Thai Emerald Restaurant

540 W. Crossville Road, Roswell. 770-552-6700

Owners Anong and Noy Inthalangsy juggle the best of both worlds. Quickie, affordable, weekday lunches give way to nightly white-tablecloth proceedings. And chef Anong's smart culinary sense (he studied at the Wandee Culinary Academy in Bangkok) is evident on both menus. The presentation proves tidy, artful and considerate, no matter the price of the entree.

MINI MUSEUM

The immaculate interior is so crisp and clean, there's no need to snoop at the health inspector rating. Each table has a traditional Thai sash, each sporting a different design, running the length of the surface. Various imported antiques decorate the intimate dining room. An ornately framed picture of the current Thai royal family hangs in regal fashion. Behind a small bar stocked with beer and wine is a large teak wood carving depicting a man and woman in old-school Thai dress. A bamboo khan, a northeastern Thai reed mouth organ, is displayed nearby.

The smallish patio makes up for size in ambience. Sure, a portion of the view is the parking lot, but a sizable patch of grass and trees surrounds the other side. A statue of a Thai guardian angel — the beaked creature looks like an offspring of a parrot and a dragon — spouts water into a small pool.

FAST LUNCH

The lunch menu has just enough offerings (mild and spicy) for diversity without causing confusion. Each entree, priced from $7.95 to $11.95, comes with a compact helping of the soup of the day or spring roll. Piquant flavors come in the form of dishes like prik pao with basil, snow peas, carrots, onions and bell peppers in a lively sauce.

The milder sweet and sour entree gets a stir-fry preparation with pineapple sweetening a mass of onions, bell peppers, tomatoes and cucumber.

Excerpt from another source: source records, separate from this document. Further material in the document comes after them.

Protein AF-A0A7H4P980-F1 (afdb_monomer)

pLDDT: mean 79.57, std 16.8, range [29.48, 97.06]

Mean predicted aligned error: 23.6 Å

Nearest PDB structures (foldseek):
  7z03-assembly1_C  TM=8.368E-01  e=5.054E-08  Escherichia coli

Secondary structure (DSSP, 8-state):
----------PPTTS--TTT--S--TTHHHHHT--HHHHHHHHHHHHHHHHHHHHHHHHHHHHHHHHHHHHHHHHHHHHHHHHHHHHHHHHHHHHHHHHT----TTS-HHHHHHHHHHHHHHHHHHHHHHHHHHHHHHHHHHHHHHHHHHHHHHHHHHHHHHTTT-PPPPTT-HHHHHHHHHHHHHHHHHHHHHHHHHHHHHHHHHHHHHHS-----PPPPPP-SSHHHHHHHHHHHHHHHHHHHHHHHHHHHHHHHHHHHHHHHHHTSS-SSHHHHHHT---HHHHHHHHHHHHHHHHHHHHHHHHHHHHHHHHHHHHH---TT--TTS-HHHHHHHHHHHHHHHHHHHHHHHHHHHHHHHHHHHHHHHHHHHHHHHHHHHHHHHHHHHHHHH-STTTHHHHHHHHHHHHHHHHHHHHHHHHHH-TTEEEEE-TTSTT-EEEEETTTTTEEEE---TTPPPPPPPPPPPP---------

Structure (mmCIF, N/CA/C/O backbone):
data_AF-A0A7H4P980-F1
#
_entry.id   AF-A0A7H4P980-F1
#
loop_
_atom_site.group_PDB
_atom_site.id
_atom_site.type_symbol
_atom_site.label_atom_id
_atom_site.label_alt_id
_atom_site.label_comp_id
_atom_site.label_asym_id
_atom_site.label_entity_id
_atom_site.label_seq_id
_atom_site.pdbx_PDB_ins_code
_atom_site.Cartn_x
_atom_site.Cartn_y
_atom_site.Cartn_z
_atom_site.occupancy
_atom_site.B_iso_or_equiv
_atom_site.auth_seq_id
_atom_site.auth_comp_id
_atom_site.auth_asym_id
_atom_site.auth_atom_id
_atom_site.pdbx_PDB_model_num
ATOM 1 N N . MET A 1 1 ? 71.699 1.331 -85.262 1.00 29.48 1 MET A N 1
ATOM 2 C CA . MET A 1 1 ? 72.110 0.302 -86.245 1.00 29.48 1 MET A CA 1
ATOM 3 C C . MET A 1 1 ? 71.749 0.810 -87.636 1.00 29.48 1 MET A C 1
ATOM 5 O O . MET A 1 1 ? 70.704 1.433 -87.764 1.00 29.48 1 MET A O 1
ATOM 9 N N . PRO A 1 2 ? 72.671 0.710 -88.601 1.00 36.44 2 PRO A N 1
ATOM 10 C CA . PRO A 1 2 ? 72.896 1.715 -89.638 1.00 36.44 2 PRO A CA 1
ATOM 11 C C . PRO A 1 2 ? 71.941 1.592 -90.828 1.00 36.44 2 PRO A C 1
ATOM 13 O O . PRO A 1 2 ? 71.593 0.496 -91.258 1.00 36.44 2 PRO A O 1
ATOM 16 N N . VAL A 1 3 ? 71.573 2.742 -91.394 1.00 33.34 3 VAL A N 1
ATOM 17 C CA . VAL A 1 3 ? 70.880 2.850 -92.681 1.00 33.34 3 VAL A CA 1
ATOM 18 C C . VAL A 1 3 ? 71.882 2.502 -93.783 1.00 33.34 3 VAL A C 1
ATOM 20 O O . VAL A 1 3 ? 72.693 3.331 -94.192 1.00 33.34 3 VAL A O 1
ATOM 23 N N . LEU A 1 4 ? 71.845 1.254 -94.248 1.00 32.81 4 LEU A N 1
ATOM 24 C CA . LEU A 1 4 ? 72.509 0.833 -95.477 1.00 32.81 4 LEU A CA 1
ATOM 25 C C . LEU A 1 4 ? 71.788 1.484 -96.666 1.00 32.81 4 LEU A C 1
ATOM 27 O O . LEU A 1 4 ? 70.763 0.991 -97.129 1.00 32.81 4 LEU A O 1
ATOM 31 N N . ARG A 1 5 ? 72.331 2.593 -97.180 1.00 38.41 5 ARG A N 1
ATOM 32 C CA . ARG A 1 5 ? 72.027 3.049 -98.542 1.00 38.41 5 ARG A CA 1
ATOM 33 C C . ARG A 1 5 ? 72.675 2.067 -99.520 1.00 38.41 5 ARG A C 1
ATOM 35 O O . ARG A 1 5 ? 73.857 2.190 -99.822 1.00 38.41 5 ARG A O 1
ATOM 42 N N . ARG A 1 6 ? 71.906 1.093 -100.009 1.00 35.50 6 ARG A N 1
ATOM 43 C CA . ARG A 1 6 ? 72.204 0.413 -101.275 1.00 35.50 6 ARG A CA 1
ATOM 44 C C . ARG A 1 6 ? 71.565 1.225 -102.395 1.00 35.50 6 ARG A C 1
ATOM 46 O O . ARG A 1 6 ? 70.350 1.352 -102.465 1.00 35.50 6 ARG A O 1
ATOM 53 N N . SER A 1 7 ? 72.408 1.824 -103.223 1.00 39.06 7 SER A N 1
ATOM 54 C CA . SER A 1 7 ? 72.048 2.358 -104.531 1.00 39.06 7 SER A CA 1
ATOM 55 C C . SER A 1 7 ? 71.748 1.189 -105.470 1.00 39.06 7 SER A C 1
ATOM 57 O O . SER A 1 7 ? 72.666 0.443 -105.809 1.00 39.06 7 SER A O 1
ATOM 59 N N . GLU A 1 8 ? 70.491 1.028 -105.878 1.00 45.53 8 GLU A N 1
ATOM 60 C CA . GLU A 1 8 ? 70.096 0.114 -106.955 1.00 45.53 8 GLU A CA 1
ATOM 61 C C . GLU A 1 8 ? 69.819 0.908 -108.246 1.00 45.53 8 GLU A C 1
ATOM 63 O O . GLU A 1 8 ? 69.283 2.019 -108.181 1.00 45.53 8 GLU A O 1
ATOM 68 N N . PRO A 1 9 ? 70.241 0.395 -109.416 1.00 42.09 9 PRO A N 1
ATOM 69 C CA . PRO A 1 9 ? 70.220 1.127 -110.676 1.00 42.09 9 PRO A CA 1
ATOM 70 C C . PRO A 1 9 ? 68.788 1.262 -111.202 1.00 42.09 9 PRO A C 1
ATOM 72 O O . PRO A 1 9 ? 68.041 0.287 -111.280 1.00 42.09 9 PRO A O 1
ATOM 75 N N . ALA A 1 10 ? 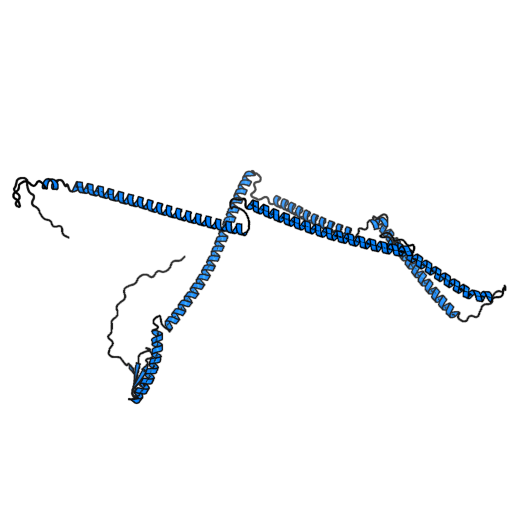68.409 2.473 -111.610 1.00 44.94 10 ALA A N 1
ATOM 76 C CA . ALA A 1 10 ? 67.143 2.715 -112.288 1.00 44.94 10 ALA A CA 1
ATOM 77 C C . ALA A 1 10 ? 67.149 2.012 -113.659 1.00 44.94 10 ALA A C 1
ATOM 79 O O . ALA A 1 10 ? 67.818 2.458 -114.591 1.00 44.94 10 ALA A O 1
ATOM 80 N N . CYS A 1 11 ? 66.413 0.905 -113.782 1.00 47.81 11 CYS A N 1
ATOM 81 C CA . CYS A 1 11 ? 66.141 0.275 -115.071 1.00 47.81 11 CYS A CA 1
ATOM 82 C C . CYS A 1 11 ? 65.223 1.192 -115.891 1.00 47.81 11 CYS A C 1
ATOM 84 O O . CYS A 1 11 ? 64.096 1.475 -115.483 1.00 47.81 11 CYS A O 1
ATOM 86 N N . GLN A 1 12 ? 65.713 1.672 -117.035 1.00 50.19 12 GLN A N 1
ATOM 87 C CA . GLN A 1 12 ? 64.921 2.431 -118.002 1.00 50.19 12 GLN A CA 1
ATOM 88 C C . GLN A 1 12 ? 64.155 1.464 -118.923 1.00 50.19 12 GLN A C 1
ATOM 90 O O . GLN A 1 12 ? 64.691 0.411 -119.277 1.00 50.19 12 GLN A O 1
ATOM 95 N N . PRO A 1 13 ? 62.915 1.787 -119.330 1.00 44.66 13 PRO A N 1
ATOM 96 C CA . PRO A 1 13 ? 62.151 0.923 -120.218 1.00 44.66 13 PRO A CA 1
ATOM 97 C C . PRO A 1 13 ? 62.828 0.841 -121.594 1.00 44.66 13 PRO A C 1
ATOM 99 O O . PRO A 1 13 ? 62.959 1.850 -122.282 1.00 44.66 13 PRO A O 1
ATOM 102 N N . GLY A 1 14 ? 63.248 -0.365 -121.992 1.00 55.94 14 GLY A N 1
ATOM 103 C CA . GLY A 1 14 ? 63.770 -0.655 -123.334 1.00 55.94 14 GLY A CA 1
ATOM 104 C C . GLY A 1 14 ? 65.253 -1.035 -123.440 1.00 55.94 14 GLY A C 1
ATOM 105 O O . GLY A 1 14 ? 65.698 -1.311 -124.551 1.00 55.94 14 GLY A O 1
ATOM 106 N N . SER A 1 15 ? 66.020 -1.107 -122.344 1.00 49.97 15 SER A N 1
ATOM 107 C CA . SER A 1 15 ? 67.409 -1.606 -122.361 1.00 49.97 15 SER A CA 1
ATOM 108 C C . SER A 1 15 ? 67.588 -2.894 -121.530 1.00 49.97 15 SER A C 1
ATOM 110 O O . SER A 1 15 ? 66.956 -3.040 -120.481 1.00 49.97 15 SER A O 1
ATOM 112 N N . PRO A 1 16 ? 68.407 -3.870 -121.986 1.00 51.91 16 PRO A N 1
ATOM 113 C CA . PRO A 1 16 ? 68.594 -5.143 -121.289 1.00 51.91 16 PRO A CA 1
ATOM 114 C C . PRO A 1 16 ? 69.351 -4.950 -119.967 1.00 51.91 16 PRO A C 1
ATOM 116 O O . PRO A 1 16 ? 70.404 -4.315 -119.922 1.00 51.91 16 PRO A O 1
ATOM 119 N N . CYS A 1 17 ? 68.810 -5.516 -118.884 1.00 57.31 17 CYS A N 1
ATOM 120 C CA . CYS A 1 17 ? 69.390 -5.423 -117.544 1.00 57.31 17 CYS A CA 1
ATOM 121 C C . CYS A 1 17 ? 70.791 -6.072 -117.494 1.00 57.31 17 CYS A C 1
ATOM 123 O O . CYS A 1 17 ? 70.928 -7.233 -117.900 1.00 57.31 17 CYS A O 1
ATOM 125 N N . PRO A 1 18 ? 71.815 -5.396 -116.934 1.00 54.97 18 PRO A N 1
ATOM 126 C CA . PRO A 1 18 ? 73.198 -5.884 -116.919 1.00 54.97 18 PRO A CA 1
ATOM 127 C C . PRO A 1 18 ? 73.438 -7.107 -116.016 1.00 54.97 18 PRO A C 1
ATOM 129 O O . PRO A 1 18 ? 74.562 -7.597 -115.964 1.00 54.97 18 PRO A O 1
ATOM 132 N N . LEU A 1 19 ? 72.413 -7.621 -115.322 1.00 53.41 19 LEU A N 1
ATOM 133 C CA . LEU A 1 19 ? 72.513 -8.831 -114.496 1.00 53.41 19 LEU A CA 1
ATOM 134 C C . LEU A 1 19 ? 71.769 -10.056 -115.060 1.00 53.41 19 LEU A C 1
ATOM 136 O O . LEU A 1 19 ? 72.073 -11.173 -114.654 1.00 53.41 19 LEU A O 1
ATOM 140 N N . CYS A 1 20 ? 70.799 -9.886 -115.969 1.00 61.12 20 CYS A N 1
ATOM 141 C CA . CYS A 1 20 ? 69.971 -11.005 -116.454 1.00 61.12 20 CYS A CA 1
ATOM 142 C C . CYS A 1 20 ? 69.487 -10.899 -117.914 1.00 61.12 20 CYS A C 1
ATOM 144 O O . CYS A 1 20 ? 68.794 -11.798 -118.383 1.00 61.12 20 CYS A O 1
ATOM 146 N N . GLY A 1 21 ? 69.824 -9.834 -118.653 1.00 55.12 21 GLY A N 1
ATOM 147 C CA . GLY A 1 21 ? 69.597 -9.731 -120.102 1.00 55.12 21 GLY A CA 1
ATOM 148 C C . GLY A 1 21 ? 68.138 -9.641 -120.579 1.00 55.12 21 GLY A C 1
ATOM 149 O O . GLY A 1 21 ? 67.916 -9.537 -121.782 1.00 55.12 21 GLY A O 1
ATOM 150 N N . SER A 1 22 ? 67.141 -9.648 -119.685 1.00 60.09 22 SER A N 1
ATOM 151 C CA . SER A 1 22 ? 65.721 -9.555 -120.062 1.00 60.09 22 SER A CA 1
ATOM 152 C C . SER A 1 22 ? 65.205 -8.107 -120.074 1.00 60.09 22 SER A C 1
ATOM 154 O O . SER A 1 22 ? 65.621 -7.279 -119.260 1.00 60.09 22 SER A O 1
ATOM 156 N N . ALA A 1 23 ? 64.280 -7.812 -120.995 1.00 55.22 23 ALA A N 1
ATOM 157 C CA . ALA A 1 23 ? 63.640 -6.501 -121.156 1.00 55.22 23 ALA A CA 1
ATOM 158 C C . ALA A 1 23 ? 62.243 -6.405 -120.501 1.00 55.22 23 ALA A C 1
ATOM 160 O O . ALA A 1 23 ? 61.565 -5.390 -120.653 1.00 55.22 23 ALA A O 1
ATOM 161 N N . GLN A 1 24 ? 61.787 -7.437 -119.779 1.00 54.03 24 GLN A N 1
ATOM 162 C CA . GLN A 1 24 ? 60.448 -7.485 -119.178 1.00 54.03 24 GLN A CA 1
ATOM 163 C C . GLN A 1 24 ? 60.511 -7.989 -117.732 1.00 54.03 24 GLN A C 1
ATOM 165 O O . GLN A 1 24 ? 60.902 -9.123 -117.476 1.00 54.03 24 GLN A O 1
ATOM 170 N N . HIS A 1 25 ? 60.088 -7.138 -116.791 1.00 54.09 25 HIS A N 1
ATOM 171 C CA . HIS A 1 25 ? 59.999 -7.448 -115.361 1.00 54.09 25 HIS A CA 1
ATOM 172 C C . HIS A 1 25 ? 58.551 -7.235 -114.877 1.00 54.09 25 HIS A C 1
ATOM 174 O O . HIS A 1 25 ? 58.216 -6.146 -114.407 1.00 54.09 25 HIS A O 1
ATOM 180 N N . PRO A 1 26 ? 57.667 -8.242 -114.989 1.00 58.25 26 PRO A N 1
ATOM 181 C CA . PRO A 1 26 ? 56.250 -8.098 -114.636 1.00 58.25 26 PRO A CA 1
ATOM 182 C C . PRO A 1 26 ? 55.991 -7.846 -113.136 1.00 58.25 26 PRO A C 1
ATOM 184 O O . PRO A 1 26 ? 54.946 -7.309 -112.791 1.00 58.25 26 PRO A O 1
ATOM 187 N N . ALA A 1 27 ? 56.951 -8.129 -112.245 1.00 56.06 27 ALA A N 1
ATOM 188 C CA . ALA A 1 27 ? 56.815 -7.898 -110.799 1.00 56.06 27 ALA A CA 1
ATOM 189 C C . ALA A 1 27 ? 57.137 -6.454 -110.337 1.00 56.06 27 ALA A C 1
ATOM 191 O O . ALA A 1 27 ? 56.914 -6.112 -109.178 1.00 56.06 27 ALA A O 1
ATOM 192 N N . VAL A 1 28 ? 57.650 -5.579 -111.215 1.00 52.53 28 VAL A N 1
ATOM 193 C CA . VAL A 1 28 ? 57.973 -4.177 -110.859 1.00 52.53 28 VAL A CA 1
ATOM 194 C C . VAL A 1 28 ? 56.725 -3.281 -110.891 1.00 52.53 28 VAL A C 1
ATOM 196 O O . VAL A 1 28 ? 56.637 -2.320 -110.125 1.00 52.53 28 VAL A O 1
ATOM 199 N N . ALA A 1 29 ? 55.723 -3.631 -111.707 1.00 55.16 29 ALA A N 1
ATOM 200 C CA . ALA A 1 29 ? 54.444 -2.920 -111.771 1.00 55.16 29 ALA A CA 1
ATOM 201 C C . ALA A 1 29 ? 53.625 -3.062 -110.472 1.00 55.16 29 ALA A C 1
ATOM 203 O O . ALA A 1 29 ? 52.967 -2.112 -110.054 1.00 55.16 29 ALA A O 1
ATOM 204 N N . GLU A 1 30 ? 53.723 -4.207 -109.791 1.00 53.50 30 GLU A N 1
ATOM 205 C CA . GLU A 1 30 ? 53.068 -4.427 -108.493 1.00 53.50 30 GLU A CA 1
ATOM 206 C C . GLU A 1 30 ? 53.774 -3.675 -107.348 1.00 53.50 30 GLU A C 1
ATOM 208 O O . GLU A 1 30 ? 53.119 -3.227 -106.408 1.00 53.50 30 GLU A O 1
ATOM 213 N N . TYR A 1 31 ? 55.089 -3.440 -107.451 1.00 50.62 31 TYR A N 1
ATOM 214 C CA . TYR A 1 31 ? 55.860 -2.695 -106.445 1.00 50.62 31 TYR A CA 1
ATOM 215 C C . TYR A 1 31 ? 55.746 -1.165 -106.574 1.00 50.62 31 TYR A C 1
ATOM 217 O O . TYR A 1 31 ? 55.753 -0.465 -105.562 1.00 50.62 31 TYR A O 1
ATOM 225 N N . GLN A 1 32 ? 55.616 -0.621 -107.790 1.00 50.81 32 GLN A N 1
ATOM 226 C CA . GLN A 1 32 ? 55.494 0.831 -108.015 1.00 50.81 32 GLN A CA 1
ATOM 227 C C . GLN A 1 32 ? 54.097 1.406 -107.711 1.00 50.81 32 GLN A C 1
ATOM 229 O O . GLN A 1 32 ? 53.958 2.622 -107.590 1.00 50.81 32 GLN A O 1
ATOM 234 N N . ALA A 1 33 ? 53.074 0.565 -107.528 1.00 53.19 33 ALA A N 1
ATOM 235 C CA . ALA A 1 33 ? 51.728 0.995 -107.129 1.00 53.19 33 ALA A CA 1
ATOM 236 C C . ALA A 1 33 ? 51.616 1.385 -105.635 1.00 53.19 33 ALA A C 1
ATOM 238 O O . ALA A 1 33 ? 50.598 1.929 -105.199 1.00 53.19 33 ALA A O 1
ATOM 239 N N . LEU A 1 34 ? 52.656 1.145 -104.831 1.00 51.28 34 LEU A N 1
ATOM 240 C CA . LEU A 1 34 ? 52.705 1.532 -103.422 1.00 51.28 34 LEU A CA 1
ATOM 241 C C . LEU A 1 34 ? 53.196 2.983 -103.271 1.00 51.28 34 LEU A C 1
ATOM 243 O O . LEU A 1 34 ? 54.381 3.240 -103.076 1.00 51.28 34 LEU A O 1
ATOM 247 N N . VAL A 1 35 ? 52.270 3.949 -103.315 1.00 54.25 35 VAL A N 1
ATOM 248 C CA . VAL A 1 35 ? 52.565 5.366 -103.028 1.00 54.25 35 VAL A CA 1
ATOM 249 C C . VAL A 1 35 ? 52.757 5.560 -101.509 1.00 54.25 35 VAL A C 1
ATOM 251 O O . VAL A 1 35 ? 51.812 5.322 -100.748 1.00 54.25 35 VAL A O 1
ATOM 254 N N . PRO A 1 36 ? 53.930 6.021 -101.026 1.00 57.19 36 PRO A N 1
ATOM 255 C CA . PRO A 1 36 ? 54.229 6.091 -99.591 1.00 57.19 36 PRO A CA 1
ATOM 256 C C . PRO A 1 36 ? 53.263 6.962 -98.762 1.00 57.19 36 PRO A C 1
ATOM 258 O O . PRO A 1 36 ? 52.984 6.622 -97.617 1.00 57.19 36 PRO A O 1
ATOM 261 N N . GLY A 1 37 ? 52.703 8.041 -99.324 1.00 64.44 37 GLY A N 1
ATOM 262 C CA . GLY A 1 37 ? 51.860 8.997 -98.582 1.00 64.44 37 GLY A CA 1
ATOM 263 C C . GLY A 1 37 ? 50.417 8.543 -98.306 1.00 64.44 37 GLY A C 1
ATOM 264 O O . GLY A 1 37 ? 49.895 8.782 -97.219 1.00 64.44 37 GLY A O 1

All lunch entrees can include chicken, pork, beef, shrimp or tofu.

HIGH-END DINNER

At dinnertime, out come the white tablecloths, which cover both indoor and outdoor tables. For a light starter, contemplate ordering the crispy tofu. Cooks lightly fry tofu squares, which nestle on top of each other next to two small bowls of sauces.

The clear one provides tangy dipping with a hint of lime juice, sugar and bits of benign peppers. The homemade brown sauce brings a peanut and hoisin base. A variety of entrees stock the menu, from spicy salmon and zesty duck to a basil-tinged rack of lamb and vegetarian fare.

The emerald lobster is a sure-fire winner, but a bit pricey at $24.95. The 6-ounce lobster tail joins a handful of sauteed scallops and shrimp among a troupe of veggies, including asparagus, snow peas and bell peppers. The chef takes an extra step by carving a carrot into the shape of a flower. The seafood portion is a bit light for the fee, but the jaw-dropping red curry sauce, which packs notable heat, adds enough fantastic flavor to keep a smile on our faces.

And you can't lose with the pad Thai, either. This standby dish has admirable execution. Blips of egg, tofu and ground peanuts can be found within a coil of rice noodles and bean sprouts.

Whether you're zipping through at lunch or lounging at a fancy dinner, a post-meal helping of mango ice cream or a milky glass of Thai iced tea can cool any residual heat.



Hours: Lunch, 11:30 a.m.-3 p.m. Mondays-Fridays; dinner, 5-10 p.m. Mondays-Fridays, 4:30-10:30 p.m. Saturdays and noon-9:30 p.m. Sundays.
Reservations: Yes
Recommended dishes: Emerald lobster, crispy tofu, pad Thai, sweet and sour.
Entree prices: Lunch, $7.95-$11.95; dinner, $10.95-$24.95.